» INFORMATION SUPPLIED:

#####

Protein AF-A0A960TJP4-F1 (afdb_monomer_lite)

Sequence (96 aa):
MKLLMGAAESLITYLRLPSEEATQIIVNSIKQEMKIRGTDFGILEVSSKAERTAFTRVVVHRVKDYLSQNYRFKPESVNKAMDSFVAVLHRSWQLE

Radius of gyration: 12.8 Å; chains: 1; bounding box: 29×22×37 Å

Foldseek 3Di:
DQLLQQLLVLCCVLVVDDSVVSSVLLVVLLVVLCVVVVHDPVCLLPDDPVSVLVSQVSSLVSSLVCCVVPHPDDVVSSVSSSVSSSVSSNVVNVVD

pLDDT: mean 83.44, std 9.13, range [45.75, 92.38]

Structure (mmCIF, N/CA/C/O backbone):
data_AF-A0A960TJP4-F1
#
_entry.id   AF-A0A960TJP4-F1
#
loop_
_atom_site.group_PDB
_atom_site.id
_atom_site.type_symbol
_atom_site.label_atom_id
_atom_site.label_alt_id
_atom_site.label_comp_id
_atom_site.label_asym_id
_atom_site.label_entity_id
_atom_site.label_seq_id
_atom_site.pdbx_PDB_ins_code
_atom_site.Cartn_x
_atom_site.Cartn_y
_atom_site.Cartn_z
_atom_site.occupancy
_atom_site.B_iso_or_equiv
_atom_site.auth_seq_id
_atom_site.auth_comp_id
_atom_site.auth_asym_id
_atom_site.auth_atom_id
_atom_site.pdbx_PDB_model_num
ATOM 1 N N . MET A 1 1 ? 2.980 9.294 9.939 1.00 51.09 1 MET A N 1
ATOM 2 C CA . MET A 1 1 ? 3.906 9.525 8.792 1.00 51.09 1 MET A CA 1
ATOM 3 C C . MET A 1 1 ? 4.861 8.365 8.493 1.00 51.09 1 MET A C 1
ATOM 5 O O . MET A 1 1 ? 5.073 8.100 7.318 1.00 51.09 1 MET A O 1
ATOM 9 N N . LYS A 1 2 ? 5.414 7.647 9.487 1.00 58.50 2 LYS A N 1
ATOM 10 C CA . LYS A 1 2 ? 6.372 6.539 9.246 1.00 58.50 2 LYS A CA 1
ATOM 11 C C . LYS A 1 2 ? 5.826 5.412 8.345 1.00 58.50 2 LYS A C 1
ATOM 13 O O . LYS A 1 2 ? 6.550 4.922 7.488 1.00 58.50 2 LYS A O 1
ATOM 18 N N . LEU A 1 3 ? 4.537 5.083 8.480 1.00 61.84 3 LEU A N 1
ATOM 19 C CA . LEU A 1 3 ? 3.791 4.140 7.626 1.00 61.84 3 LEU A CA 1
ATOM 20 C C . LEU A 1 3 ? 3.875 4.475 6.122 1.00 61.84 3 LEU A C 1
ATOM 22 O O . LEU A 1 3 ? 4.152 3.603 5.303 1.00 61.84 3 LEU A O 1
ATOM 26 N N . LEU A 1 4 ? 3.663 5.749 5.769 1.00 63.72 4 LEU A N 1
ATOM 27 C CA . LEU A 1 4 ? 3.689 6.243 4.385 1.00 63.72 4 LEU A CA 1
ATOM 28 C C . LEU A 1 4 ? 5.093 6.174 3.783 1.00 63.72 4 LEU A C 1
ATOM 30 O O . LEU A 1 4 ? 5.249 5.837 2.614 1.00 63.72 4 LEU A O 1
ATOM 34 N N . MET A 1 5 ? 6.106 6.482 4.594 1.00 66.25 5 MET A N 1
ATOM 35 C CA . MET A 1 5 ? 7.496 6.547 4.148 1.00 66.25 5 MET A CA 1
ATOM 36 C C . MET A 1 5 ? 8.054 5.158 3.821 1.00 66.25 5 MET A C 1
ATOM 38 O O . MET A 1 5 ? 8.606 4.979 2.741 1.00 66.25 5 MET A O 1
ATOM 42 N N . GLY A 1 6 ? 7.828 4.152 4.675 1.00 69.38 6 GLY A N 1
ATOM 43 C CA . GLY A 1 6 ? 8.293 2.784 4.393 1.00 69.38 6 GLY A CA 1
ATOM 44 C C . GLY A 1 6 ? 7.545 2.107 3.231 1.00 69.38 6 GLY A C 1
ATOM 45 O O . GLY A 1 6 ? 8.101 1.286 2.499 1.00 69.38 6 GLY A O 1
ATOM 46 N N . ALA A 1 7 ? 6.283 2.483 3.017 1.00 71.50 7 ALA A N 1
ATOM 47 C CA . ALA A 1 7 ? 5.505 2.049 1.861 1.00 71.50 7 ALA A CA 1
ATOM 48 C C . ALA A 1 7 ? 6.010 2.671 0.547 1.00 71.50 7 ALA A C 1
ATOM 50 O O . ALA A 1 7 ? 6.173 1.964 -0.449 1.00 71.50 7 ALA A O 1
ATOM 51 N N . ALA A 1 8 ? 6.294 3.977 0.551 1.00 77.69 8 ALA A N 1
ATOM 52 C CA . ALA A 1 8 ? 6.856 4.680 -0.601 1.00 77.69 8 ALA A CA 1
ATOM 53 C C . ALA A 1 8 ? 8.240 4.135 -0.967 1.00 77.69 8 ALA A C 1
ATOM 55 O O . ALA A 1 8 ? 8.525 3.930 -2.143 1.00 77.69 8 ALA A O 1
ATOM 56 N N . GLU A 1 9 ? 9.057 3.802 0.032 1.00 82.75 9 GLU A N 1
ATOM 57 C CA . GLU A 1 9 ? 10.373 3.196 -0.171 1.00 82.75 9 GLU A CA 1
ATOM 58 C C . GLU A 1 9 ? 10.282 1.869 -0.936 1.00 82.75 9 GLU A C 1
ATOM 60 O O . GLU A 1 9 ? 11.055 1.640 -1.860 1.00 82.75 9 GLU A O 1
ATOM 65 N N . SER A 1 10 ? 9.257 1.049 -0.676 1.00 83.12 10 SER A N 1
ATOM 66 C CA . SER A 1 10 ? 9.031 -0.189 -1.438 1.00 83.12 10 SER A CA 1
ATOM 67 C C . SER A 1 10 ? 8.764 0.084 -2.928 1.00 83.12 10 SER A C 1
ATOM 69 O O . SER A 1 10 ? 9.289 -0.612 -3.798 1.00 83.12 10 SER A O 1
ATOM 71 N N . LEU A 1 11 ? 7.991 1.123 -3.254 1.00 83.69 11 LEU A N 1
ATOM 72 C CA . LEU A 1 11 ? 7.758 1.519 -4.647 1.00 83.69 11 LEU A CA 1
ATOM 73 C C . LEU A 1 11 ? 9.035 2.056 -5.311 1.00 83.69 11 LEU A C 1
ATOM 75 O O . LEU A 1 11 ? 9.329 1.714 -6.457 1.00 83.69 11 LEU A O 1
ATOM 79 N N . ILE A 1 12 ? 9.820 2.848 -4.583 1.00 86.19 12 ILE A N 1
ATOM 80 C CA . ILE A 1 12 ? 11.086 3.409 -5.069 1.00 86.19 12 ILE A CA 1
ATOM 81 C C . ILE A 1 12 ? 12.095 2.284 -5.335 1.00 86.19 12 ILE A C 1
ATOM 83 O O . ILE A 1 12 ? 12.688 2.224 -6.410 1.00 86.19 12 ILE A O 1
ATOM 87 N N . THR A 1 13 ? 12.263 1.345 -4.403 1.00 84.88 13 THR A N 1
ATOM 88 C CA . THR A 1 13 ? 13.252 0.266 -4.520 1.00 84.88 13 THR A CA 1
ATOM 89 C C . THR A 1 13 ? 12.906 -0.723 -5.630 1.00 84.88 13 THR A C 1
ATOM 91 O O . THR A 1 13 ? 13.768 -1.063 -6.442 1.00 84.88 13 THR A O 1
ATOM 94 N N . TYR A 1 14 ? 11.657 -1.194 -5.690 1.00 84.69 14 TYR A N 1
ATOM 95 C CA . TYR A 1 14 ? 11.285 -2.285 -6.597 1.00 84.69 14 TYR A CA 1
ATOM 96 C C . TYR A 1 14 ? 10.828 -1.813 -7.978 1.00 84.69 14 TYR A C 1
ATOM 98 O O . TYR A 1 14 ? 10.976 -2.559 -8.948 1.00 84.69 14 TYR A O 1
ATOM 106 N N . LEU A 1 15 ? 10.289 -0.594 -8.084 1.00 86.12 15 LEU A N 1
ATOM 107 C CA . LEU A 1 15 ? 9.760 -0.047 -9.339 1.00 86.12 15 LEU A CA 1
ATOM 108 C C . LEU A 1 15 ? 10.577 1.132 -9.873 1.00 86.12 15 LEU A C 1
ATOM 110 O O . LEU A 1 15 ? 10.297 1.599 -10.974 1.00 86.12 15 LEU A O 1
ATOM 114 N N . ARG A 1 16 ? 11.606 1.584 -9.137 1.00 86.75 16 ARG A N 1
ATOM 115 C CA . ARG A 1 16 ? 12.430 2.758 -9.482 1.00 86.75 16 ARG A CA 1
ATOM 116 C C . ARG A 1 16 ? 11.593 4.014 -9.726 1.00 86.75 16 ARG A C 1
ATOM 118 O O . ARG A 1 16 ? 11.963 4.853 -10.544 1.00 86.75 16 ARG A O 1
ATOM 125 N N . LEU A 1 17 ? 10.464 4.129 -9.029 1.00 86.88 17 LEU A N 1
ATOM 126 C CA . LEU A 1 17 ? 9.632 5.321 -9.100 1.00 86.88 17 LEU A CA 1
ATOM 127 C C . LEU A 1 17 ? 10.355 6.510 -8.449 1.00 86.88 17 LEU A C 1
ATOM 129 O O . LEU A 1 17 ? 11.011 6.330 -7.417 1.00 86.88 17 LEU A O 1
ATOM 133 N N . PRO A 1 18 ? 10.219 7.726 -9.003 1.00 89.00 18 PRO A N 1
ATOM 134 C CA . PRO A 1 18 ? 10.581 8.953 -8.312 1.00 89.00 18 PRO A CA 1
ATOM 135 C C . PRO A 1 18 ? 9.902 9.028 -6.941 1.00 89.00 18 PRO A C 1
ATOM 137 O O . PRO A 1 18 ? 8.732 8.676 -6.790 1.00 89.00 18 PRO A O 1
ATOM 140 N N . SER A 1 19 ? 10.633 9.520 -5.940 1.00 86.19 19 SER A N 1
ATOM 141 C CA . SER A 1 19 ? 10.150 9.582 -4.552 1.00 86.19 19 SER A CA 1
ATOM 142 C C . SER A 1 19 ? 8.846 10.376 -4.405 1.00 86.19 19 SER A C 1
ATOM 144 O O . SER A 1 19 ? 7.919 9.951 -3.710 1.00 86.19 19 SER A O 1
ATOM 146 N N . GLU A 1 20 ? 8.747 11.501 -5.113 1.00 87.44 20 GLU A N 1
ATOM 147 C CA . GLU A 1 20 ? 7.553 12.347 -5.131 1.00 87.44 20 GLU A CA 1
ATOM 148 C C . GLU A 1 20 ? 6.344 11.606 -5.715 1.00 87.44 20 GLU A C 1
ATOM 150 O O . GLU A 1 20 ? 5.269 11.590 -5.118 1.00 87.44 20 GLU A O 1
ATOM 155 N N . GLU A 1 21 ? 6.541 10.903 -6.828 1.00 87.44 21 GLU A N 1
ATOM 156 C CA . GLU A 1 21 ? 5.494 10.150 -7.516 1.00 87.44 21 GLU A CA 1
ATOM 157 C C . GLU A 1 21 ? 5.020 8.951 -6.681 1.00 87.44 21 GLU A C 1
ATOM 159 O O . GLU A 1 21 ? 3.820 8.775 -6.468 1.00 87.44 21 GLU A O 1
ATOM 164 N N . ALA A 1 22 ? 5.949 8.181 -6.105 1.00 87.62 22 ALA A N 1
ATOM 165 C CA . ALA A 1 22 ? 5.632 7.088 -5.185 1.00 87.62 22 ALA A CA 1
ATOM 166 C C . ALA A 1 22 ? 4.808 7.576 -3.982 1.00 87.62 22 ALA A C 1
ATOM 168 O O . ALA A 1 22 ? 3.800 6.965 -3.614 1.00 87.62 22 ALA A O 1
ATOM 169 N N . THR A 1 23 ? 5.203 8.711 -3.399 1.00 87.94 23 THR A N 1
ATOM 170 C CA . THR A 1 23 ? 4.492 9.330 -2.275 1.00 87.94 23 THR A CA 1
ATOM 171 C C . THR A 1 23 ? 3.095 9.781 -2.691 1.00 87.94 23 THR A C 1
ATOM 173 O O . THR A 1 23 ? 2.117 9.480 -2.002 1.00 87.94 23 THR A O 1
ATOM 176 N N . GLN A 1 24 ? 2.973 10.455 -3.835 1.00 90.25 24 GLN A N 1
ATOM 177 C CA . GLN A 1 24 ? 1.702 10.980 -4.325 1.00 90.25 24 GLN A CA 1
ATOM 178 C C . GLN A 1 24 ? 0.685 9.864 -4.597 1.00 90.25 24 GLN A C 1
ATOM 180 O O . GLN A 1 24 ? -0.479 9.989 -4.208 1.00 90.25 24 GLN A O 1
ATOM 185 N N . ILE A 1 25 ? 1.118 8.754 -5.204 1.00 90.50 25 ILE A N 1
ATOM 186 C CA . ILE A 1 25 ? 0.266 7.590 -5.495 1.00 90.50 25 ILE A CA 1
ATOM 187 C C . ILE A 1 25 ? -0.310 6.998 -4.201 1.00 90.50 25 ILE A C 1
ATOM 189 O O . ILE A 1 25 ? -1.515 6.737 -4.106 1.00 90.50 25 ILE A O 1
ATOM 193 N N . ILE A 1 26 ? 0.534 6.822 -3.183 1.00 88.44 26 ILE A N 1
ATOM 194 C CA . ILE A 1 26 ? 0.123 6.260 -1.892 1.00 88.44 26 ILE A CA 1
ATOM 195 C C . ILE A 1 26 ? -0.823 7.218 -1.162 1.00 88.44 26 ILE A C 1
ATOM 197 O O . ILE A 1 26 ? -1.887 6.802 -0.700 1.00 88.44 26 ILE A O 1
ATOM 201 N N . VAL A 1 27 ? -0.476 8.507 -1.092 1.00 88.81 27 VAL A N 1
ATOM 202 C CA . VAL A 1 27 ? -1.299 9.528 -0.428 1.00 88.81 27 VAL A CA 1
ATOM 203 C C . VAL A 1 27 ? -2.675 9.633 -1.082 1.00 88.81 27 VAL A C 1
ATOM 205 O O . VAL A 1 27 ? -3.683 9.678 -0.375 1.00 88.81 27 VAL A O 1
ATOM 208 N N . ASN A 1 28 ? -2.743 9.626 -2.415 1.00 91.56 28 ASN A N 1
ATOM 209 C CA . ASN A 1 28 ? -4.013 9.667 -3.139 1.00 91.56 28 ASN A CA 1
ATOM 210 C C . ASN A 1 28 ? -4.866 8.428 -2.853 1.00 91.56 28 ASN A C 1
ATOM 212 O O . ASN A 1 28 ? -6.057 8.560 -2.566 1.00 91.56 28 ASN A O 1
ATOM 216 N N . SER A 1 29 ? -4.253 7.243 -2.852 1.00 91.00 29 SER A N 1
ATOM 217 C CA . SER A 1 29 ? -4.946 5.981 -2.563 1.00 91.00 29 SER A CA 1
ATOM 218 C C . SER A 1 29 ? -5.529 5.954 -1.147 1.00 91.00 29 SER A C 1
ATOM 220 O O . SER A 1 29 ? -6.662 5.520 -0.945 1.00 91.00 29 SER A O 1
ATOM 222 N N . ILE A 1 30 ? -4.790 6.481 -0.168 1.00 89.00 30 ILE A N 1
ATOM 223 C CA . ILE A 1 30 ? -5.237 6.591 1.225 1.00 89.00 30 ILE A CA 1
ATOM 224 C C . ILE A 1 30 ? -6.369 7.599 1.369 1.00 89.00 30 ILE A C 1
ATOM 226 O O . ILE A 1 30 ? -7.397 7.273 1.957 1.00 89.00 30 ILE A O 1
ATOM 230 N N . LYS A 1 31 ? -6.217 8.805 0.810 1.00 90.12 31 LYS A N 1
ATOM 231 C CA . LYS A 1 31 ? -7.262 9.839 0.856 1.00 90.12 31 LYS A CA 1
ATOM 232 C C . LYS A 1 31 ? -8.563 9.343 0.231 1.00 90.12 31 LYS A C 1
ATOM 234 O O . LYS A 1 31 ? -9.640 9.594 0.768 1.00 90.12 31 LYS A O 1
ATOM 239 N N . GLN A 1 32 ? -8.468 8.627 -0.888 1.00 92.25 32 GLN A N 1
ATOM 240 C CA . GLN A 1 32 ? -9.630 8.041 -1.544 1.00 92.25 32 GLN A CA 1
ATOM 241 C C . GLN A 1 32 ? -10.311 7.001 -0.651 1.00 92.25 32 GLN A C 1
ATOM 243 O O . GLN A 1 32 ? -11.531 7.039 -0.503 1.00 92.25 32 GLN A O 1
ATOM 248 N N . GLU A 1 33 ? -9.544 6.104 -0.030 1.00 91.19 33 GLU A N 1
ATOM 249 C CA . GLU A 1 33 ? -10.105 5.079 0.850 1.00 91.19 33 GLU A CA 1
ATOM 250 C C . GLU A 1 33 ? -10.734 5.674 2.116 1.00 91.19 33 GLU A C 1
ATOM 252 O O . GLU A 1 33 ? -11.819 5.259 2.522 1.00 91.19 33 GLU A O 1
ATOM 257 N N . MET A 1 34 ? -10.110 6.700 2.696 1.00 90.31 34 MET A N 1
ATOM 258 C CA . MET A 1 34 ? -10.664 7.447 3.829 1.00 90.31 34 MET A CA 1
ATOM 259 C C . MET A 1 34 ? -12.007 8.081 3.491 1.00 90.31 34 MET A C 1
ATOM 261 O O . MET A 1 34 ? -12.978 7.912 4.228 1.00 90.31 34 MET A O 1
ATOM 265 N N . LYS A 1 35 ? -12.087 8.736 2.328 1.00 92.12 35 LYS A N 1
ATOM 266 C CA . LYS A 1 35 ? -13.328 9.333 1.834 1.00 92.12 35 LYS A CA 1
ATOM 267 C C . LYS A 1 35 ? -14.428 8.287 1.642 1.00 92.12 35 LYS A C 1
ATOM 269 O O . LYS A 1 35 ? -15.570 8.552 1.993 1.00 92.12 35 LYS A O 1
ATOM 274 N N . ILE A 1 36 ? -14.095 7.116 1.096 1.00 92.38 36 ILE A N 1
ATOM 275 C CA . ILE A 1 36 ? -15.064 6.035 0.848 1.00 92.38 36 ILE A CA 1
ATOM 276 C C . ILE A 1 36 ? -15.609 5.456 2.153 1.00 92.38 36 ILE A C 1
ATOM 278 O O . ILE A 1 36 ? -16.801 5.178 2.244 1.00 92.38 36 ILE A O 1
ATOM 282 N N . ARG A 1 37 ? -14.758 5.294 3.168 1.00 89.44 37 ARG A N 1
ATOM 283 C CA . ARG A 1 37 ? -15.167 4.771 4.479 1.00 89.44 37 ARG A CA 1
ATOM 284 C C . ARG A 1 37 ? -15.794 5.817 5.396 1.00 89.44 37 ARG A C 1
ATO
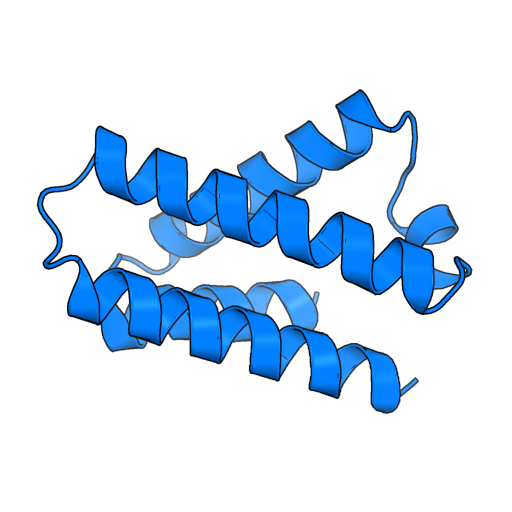M 286 O O . ARG A 1 37 ? -16.309 5.445 6.442 1.00 89.44 37 ARG A O 1
ATOM 293 N N . GLY A 1 38 ? -15.717 7.100 5.039 1.00 88.94 38 GLY A N 1
ATOM 294 C CA . GLY A 1 38 ? -16.122 8.190 5.927 1.00 88.94 38 GLY A CA 1
ATOM 295 C C . GLY A 1 38 ? -15.305 8.214 7.222 1.00 88.94 38 GLY A C 1
ATOM 296 O O . GLY A 1 38 ? -15.861 8.448 8.288 1.00 88.94 38 GLY A O 1
ATOM 297 N N . THR A 1 39 ? -14.005 7.918 7.136 1.00 86.62 39 THR A N 1
ATOM 298 C CA . THR A 1 39 ? -13.090 7.836 8.286 1.00 86.62 39 THR A CA 1
ATOM 299 C C . THR A 1 39 ? -11.913 8.796 8.120 1.00 86.62 39 THR A C 1
ATOM 301 O O . THR A 1 39 ? -11.663 9.305 7.026 1.00 86.62 39 THR A O 1
ATOM 304 N N . ASP A 1 40 ? -11.168 9.018 9.196 1.00 87.44 40 ASP A N 1
ATOM 305 C CA . ASP A 1 40 ? -9.921 9.777 9.201 1.00 87.44 40 ASP A CA 1
ATOM 306 C C . ASP A 1 40 ? -8.792 8.972 9.863 1.00 87.44 40 ASP A C 1
ATOM 308 O O . ASP A 1 40 ? -8.977 7.833 10.298 1.00 87.44 40 ASP A O 1
ATOM 312 N N . PHE A 1 41 ? -7.588 9.547 9.898 1.00 80.56 41 PHE A N 1
ATOM 313 C CA . PHE A 1 41 ? -6.432 8.888 10.506 1.00 80.56 41 PHE A CA 1
ATOM 314 C C . PHE A 1 41 ? -6.612 8.633 12.002 1.00 80.56 41 PHE A C 1
ATOM 316 O O . PHE A 1 41 ? -6.206 7.572 12.462 1.00 80.56 41 PHE A O 1
ATOM 323 N N . GLY A 1 42 ? -7.232 9.555 12.741 1.00 80.19 42 GLY A N 1
ATOM 324 C CA . GLY A 1 42 ? -7.415 9.407 14.183 1.00 80.19 42 GLY A CA 1
ATOM 325 C C . GLY A 1 42 ? -8.354 8.251 14.512 1.00 80.19 42 GLY A C 1
ATOM 326 O O . GLY A 1 42 ? -8.054 7.433 15.378 1.00 80.19 42 GLY A O 1
ATOM 327 N N . ILE A 1 43 ? -9.450 8.122 13.760 1.00 82.31 43 ILE A N 1
ATOM 328 C CA . ILE A 1 43 ? -10.376 6.991 13.880 1.00 82.31 43 ILE A CA 1
ATOM 329 C C . ILE A 1 43 ? -9.675 5.688 13.479 1.00 82.31 43 ILE A C 1
ATOM 331 O O . ILE A 1 43 ? -9.798 4.681 14.176 1.00 82.31 43 ILE A O 1
ATOM 335 N N . LEU A 1 44 ? -8.914 5.692 12.381 1.00 83.12 44 LEU A N 1
ATOM 336 C CA . LEU A 1 44 ? -8.204 4.506 11.904 1.00 83.12 44 LEU A CA 1
ATOM 337 C C . LEU A 1 44 ? -7.136 4.018 12.897 1.00 83.12 44 LEU A C 1
ATOM 339 O O . LEU A 1 44 ? -6.959 2.810 13.041 1.00 83.12 44 LEU A O 1
ATOM 343 N N . GLU A 1 45 ? -6.438 4.922 13.586 1.00 80.56 45 GLU A N 1
ATOM 344 C CA . GLU A 1 45 ? -5.404 4.584 14.575 1.00 80.56 45 GLU A CA 1
ATOM 345 C C . GLU A 1 45 ? -5.980 3.832 15.780 1.00 80.56 45 GLU A C 1
ATOM 347 O O . GLU A 1 45 ? -5.407 2.827 16.205 1.00 80.56 45 GLU A O 1
ATOM 352 N N . VAL A 1 46 ? -7.152 4.246 16.271 1.00 83.69 46 VAL A N 1
ATOM 353 C CA . VAL A 1 46 ? -7.844 3.573 17.387 1.00 83.69 46 VAL A CA 1
ATOM 354 C C . VAL A 1 46 ? -8.714 2.392 16.943 1.00 83.69 46 VAL A C 1
ATOM 356 O O . VAL A 1 46 ? -9.277 1.684 17.779 1.00 83.69 46 VAL A O 1
ATOM 359 N N . SER A 1 47 ? -8.832 2.164 15.633 1.00 85.81 47 SER A N 1
ATOM 360 C CA . SER A 1 47 ? -9.628 1.073 15.074 1.00 85.81 47 SER A CA 1
ATOM 361 C C . SER A 1 47 ? -9.012 -0.296 15.359 1.00 85.81 47 SER A C 1
ATOM 363 O O . SER A 1 47 ? -7.809 -0.469 15.608 1.00 85.81 47 SER A O 1
ATOM 365 N N . SER A 1 48 ? -9.848 -1.326 15.246 1.00 87.75 48 SER A N 1
ATOM 366 C CA . SER A 1 48 ? -9.410 -2.703 15.438 1.00 87.75 48 SER A CA 1
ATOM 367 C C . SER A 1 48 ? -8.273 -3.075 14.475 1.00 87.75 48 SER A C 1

#####

» YOUR GOAL: Give back, unchanged, the run of lines in the listing above that begins at the line containing "ATOM 239 N N" and ends at the line containing "ATOM 248 N N", both included.

» TASK RESULT:
ATOM 239 N N . GLN A 1 32 ? -8.468 8.627 -0.888 1.00 92.25 32 GLN A N 1
ATOM 240 C CA . GLN A 1 32 ? -9.630 8.041 -1.544 1.00 92.25 32 GLN A CA 1
ATOM 241 C C . GLN A 1 32 ? -10.311 7.001 -0.651 1.00 92.25 32 GLN A C 1
ATOM 243 O O . GLN A 1 32 ? -11.531 7.039 -0.503 1.00 92.25 32 GLN A O 1
ATOM 248 N N . GLU A 1 33 ? -9.544 6.104 -0.030 1.00 91.19 33 GLU A N 1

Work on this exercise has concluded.